Saved entries:
==============================
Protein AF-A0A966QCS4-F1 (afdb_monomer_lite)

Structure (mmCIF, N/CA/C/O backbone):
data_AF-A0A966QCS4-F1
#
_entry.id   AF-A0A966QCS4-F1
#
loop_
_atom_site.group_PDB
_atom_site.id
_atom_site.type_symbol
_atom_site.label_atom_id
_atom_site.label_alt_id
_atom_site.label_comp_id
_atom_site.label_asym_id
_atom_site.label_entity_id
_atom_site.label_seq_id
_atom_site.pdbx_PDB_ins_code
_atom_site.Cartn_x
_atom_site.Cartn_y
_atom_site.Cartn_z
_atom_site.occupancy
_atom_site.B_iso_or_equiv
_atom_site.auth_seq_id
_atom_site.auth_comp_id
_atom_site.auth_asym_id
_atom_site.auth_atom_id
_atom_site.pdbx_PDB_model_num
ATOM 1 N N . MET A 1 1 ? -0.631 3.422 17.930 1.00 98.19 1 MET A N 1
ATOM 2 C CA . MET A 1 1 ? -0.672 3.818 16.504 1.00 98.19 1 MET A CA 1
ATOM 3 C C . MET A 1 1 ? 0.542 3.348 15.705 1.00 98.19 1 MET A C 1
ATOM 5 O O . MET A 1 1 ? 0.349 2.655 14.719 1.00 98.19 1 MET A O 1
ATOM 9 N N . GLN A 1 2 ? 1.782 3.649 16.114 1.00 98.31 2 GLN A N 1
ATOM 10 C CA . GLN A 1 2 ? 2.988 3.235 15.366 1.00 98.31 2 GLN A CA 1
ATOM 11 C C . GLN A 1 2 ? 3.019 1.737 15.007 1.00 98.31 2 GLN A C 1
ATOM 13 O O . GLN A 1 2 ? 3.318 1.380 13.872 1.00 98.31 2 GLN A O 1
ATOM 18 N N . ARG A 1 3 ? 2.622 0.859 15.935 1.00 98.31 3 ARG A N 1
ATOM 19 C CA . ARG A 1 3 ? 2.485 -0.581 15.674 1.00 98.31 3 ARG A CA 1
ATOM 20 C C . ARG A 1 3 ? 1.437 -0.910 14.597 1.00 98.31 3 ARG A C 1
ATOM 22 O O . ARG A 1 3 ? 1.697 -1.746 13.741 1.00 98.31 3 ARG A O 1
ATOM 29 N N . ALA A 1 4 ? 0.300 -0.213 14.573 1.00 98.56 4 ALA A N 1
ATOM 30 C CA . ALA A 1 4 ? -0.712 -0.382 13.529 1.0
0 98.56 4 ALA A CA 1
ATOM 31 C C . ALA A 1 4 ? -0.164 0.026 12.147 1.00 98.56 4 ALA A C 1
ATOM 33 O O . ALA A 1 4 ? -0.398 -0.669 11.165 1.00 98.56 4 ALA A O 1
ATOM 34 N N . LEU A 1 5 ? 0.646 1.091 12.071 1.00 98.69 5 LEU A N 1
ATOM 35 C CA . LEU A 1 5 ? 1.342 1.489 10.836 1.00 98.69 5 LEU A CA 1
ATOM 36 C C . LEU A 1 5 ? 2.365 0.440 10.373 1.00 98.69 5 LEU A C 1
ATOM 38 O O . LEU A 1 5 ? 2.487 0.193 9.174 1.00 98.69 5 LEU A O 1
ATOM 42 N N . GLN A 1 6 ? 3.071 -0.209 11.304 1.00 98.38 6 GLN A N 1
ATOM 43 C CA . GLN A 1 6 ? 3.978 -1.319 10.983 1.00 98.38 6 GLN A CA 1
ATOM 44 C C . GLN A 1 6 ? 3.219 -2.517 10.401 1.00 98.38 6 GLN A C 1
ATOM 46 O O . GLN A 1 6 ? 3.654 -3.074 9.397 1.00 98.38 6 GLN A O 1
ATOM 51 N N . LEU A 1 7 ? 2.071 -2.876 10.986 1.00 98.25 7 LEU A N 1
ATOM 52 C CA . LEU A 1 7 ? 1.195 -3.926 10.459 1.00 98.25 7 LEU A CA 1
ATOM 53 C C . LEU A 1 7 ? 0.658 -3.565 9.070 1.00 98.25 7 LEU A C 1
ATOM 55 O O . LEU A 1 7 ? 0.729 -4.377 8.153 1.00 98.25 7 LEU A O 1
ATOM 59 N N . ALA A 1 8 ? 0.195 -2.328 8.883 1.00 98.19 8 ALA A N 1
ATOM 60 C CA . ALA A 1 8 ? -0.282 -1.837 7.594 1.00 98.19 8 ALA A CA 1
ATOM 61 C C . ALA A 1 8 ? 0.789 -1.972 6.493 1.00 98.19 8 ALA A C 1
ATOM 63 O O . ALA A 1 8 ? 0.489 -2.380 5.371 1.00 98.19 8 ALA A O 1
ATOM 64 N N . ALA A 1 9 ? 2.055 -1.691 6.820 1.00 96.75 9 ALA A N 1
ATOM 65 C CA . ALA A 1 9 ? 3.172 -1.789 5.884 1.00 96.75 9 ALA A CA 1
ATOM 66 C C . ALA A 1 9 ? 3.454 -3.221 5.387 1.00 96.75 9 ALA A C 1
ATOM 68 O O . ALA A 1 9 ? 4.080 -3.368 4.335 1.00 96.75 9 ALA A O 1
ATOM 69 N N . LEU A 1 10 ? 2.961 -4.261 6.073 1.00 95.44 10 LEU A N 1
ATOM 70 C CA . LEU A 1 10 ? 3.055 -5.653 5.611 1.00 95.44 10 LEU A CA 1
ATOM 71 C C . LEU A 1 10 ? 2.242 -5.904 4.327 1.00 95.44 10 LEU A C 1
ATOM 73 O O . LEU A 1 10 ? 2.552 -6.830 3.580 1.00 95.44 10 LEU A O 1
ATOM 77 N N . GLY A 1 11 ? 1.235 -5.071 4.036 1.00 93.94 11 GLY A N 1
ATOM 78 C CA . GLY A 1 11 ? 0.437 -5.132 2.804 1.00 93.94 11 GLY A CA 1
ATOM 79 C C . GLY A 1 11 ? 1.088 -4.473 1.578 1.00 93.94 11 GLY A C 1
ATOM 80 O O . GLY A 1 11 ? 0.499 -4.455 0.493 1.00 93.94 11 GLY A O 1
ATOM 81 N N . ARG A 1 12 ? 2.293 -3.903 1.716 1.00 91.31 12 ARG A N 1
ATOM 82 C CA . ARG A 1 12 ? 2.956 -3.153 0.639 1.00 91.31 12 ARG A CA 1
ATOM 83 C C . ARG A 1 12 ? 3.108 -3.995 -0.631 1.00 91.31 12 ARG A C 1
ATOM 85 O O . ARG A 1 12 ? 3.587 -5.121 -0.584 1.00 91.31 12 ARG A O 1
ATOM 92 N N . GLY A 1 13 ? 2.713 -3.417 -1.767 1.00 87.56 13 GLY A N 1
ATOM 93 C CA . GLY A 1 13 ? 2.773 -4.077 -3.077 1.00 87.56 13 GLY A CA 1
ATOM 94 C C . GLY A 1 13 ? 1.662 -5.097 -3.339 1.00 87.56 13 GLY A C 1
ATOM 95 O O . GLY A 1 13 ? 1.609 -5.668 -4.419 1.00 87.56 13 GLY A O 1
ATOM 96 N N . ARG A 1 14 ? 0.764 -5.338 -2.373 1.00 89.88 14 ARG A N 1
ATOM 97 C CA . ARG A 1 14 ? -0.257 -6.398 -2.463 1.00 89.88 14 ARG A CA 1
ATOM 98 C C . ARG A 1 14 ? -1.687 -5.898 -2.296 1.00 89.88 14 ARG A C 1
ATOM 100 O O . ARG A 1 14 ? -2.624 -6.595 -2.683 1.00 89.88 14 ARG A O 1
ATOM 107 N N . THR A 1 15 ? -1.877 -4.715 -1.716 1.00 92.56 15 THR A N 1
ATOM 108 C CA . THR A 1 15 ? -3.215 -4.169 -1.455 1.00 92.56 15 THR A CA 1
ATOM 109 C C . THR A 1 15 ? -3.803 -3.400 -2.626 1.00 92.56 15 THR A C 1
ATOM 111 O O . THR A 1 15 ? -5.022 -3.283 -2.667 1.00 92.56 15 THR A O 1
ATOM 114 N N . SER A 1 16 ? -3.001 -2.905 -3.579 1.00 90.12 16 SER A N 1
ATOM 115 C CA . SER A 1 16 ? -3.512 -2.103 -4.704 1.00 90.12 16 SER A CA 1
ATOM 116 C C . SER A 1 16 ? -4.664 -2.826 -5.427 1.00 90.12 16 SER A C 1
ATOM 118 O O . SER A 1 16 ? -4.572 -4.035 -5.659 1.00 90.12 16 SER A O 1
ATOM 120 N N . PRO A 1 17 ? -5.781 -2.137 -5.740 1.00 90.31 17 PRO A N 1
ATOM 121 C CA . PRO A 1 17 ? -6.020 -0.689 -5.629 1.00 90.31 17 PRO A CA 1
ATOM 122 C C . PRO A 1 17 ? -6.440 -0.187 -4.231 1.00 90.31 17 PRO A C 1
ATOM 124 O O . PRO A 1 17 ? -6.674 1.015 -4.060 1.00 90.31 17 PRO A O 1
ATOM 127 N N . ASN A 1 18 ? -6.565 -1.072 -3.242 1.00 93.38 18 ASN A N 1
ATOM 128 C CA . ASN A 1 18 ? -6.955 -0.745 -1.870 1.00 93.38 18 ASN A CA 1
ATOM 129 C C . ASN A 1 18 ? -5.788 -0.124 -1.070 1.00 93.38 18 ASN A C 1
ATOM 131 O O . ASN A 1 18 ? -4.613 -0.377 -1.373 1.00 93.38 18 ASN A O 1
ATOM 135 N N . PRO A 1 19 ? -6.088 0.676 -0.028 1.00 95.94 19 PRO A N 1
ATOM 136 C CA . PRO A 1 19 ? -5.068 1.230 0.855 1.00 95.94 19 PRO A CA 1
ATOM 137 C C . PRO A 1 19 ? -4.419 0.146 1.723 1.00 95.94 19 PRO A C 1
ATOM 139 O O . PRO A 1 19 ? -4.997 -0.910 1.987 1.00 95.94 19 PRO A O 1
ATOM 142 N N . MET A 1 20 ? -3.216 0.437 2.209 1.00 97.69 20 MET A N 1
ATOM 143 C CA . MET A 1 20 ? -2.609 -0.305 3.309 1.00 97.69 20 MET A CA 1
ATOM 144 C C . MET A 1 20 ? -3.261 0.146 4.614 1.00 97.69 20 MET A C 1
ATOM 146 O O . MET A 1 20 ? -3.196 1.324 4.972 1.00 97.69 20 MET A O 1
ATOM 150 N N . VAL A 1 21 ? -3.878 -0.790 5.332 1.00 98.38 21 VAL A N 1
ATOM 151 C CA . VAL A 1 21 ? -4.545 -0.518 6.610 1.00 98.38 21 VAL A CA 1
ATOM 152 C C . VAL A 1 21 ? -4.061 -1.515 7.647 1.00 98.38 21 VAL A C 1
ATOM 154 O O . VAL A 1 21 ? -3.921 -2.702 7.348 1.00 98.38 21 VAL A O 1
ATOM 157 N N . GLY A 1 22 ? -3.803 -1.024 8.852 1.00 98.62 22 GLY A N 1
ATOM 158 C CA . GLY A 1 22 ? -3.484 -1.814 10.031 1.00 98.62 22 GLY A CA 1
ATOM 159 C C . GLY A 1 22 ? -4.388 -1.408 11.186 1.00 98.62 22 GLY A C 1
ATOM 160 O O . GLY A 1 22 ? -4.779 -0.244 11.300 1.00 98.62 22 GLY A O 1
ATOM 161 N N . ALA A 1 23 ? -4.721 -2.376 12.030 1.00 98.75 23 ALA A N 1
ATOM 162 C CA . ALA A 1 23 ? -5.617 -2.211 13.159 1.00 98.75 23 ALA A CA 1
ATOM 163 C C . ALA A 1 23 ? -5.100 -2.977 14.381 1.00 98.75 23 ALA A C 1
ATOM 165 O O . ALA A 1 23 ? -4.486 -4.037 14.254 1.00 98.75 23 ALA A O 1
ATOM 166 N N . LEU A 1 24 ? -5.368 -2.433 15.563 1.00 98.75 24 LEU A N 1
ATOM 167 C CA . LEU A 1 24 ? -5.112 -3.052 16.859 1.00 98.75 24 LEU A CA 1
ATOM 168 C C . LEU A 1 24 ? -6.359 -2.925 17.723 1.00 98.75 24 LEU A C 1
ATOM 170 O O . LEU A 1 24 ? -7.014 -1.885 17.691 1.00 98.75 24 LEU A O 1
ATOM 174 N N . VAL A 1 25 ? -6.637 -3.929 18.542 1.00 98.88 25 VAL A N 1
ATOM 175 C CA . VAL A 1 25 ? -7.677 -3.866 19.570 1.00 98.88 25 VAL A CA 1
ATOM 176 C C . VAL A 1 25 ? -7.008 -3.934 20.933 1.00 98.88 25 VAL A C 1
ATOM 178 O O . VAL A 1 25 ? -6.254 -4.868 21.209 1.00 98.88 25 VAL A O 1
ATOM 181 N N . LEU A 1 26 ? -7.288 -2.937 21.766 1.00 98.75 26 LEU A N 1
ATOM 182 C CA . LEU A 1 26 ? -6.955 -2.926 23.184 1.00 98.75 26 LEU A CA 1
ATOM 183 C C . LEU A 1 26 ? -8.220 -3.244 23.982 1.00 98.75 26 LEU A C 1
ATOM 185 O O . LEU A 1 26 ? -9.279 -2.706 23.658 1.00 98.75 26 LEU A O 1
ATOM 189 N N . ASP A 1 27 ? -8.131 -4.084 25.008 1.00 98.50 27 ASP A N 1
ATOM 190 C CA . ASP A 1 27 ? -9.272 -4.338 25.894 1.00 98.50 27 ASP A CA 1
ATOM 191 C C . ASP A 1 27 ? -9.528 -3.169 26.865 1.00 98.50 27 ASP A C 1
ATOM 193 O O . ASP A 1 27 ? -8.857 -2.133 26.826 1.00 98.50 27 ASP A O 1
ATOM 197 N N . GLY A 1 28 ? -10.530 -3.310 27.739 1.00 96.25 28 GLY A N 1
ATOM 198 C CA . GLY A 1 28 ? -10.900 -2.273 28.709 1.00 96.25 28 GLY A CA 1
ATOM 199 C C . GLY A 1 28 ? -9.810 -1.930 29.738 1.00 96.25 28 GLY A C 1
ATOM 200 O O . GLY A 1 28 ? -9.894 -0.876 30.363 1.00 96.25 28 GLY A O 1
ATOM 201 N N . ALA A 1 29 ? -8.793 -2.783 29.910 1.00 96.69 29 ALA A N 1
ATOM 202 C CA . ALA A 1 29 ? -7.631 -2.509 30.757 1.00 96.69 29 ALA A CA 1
==============================
**Directions for this task**: Output exactly the lines above, from the one holding "ATOM 193 O O" through the end of the data, including the first and last.

**Your response**:
ATOM 193 O O . ASP A 1 27 ? -8.857 -2.133 26.826 1.00 98.50 27 ASP A O 1
ATOM 197 N N . GLY A 1 28 ? -10.530 -3.310 27.739 1.00 96.25 28 GLY A N 1
ATOM 198 C CA . GLY A 1 28 ? -10.900 -2.273 28.709 1.00 96.25 28 GLY A CA 1
ATOM 199 C C . GLY A 1 28 ? -9.810 -1.930 29.738 1.00 96.25 28 GLY A C 1
ATOM 200 O O . GLY A 1 28 ? -9.894 -0.876 30.363 1.00 96.25 28 GLY A O 1
ATOM 201 N N . ALA A 1 29 ? -8.793 -2.783 29.910 1.00 96.69 29 ALA A N 1
ATOM 202 C CA . ALA A 1 29 ? -7.631 -2.509 30.757 1.00 96.69 29 ALA A CA 1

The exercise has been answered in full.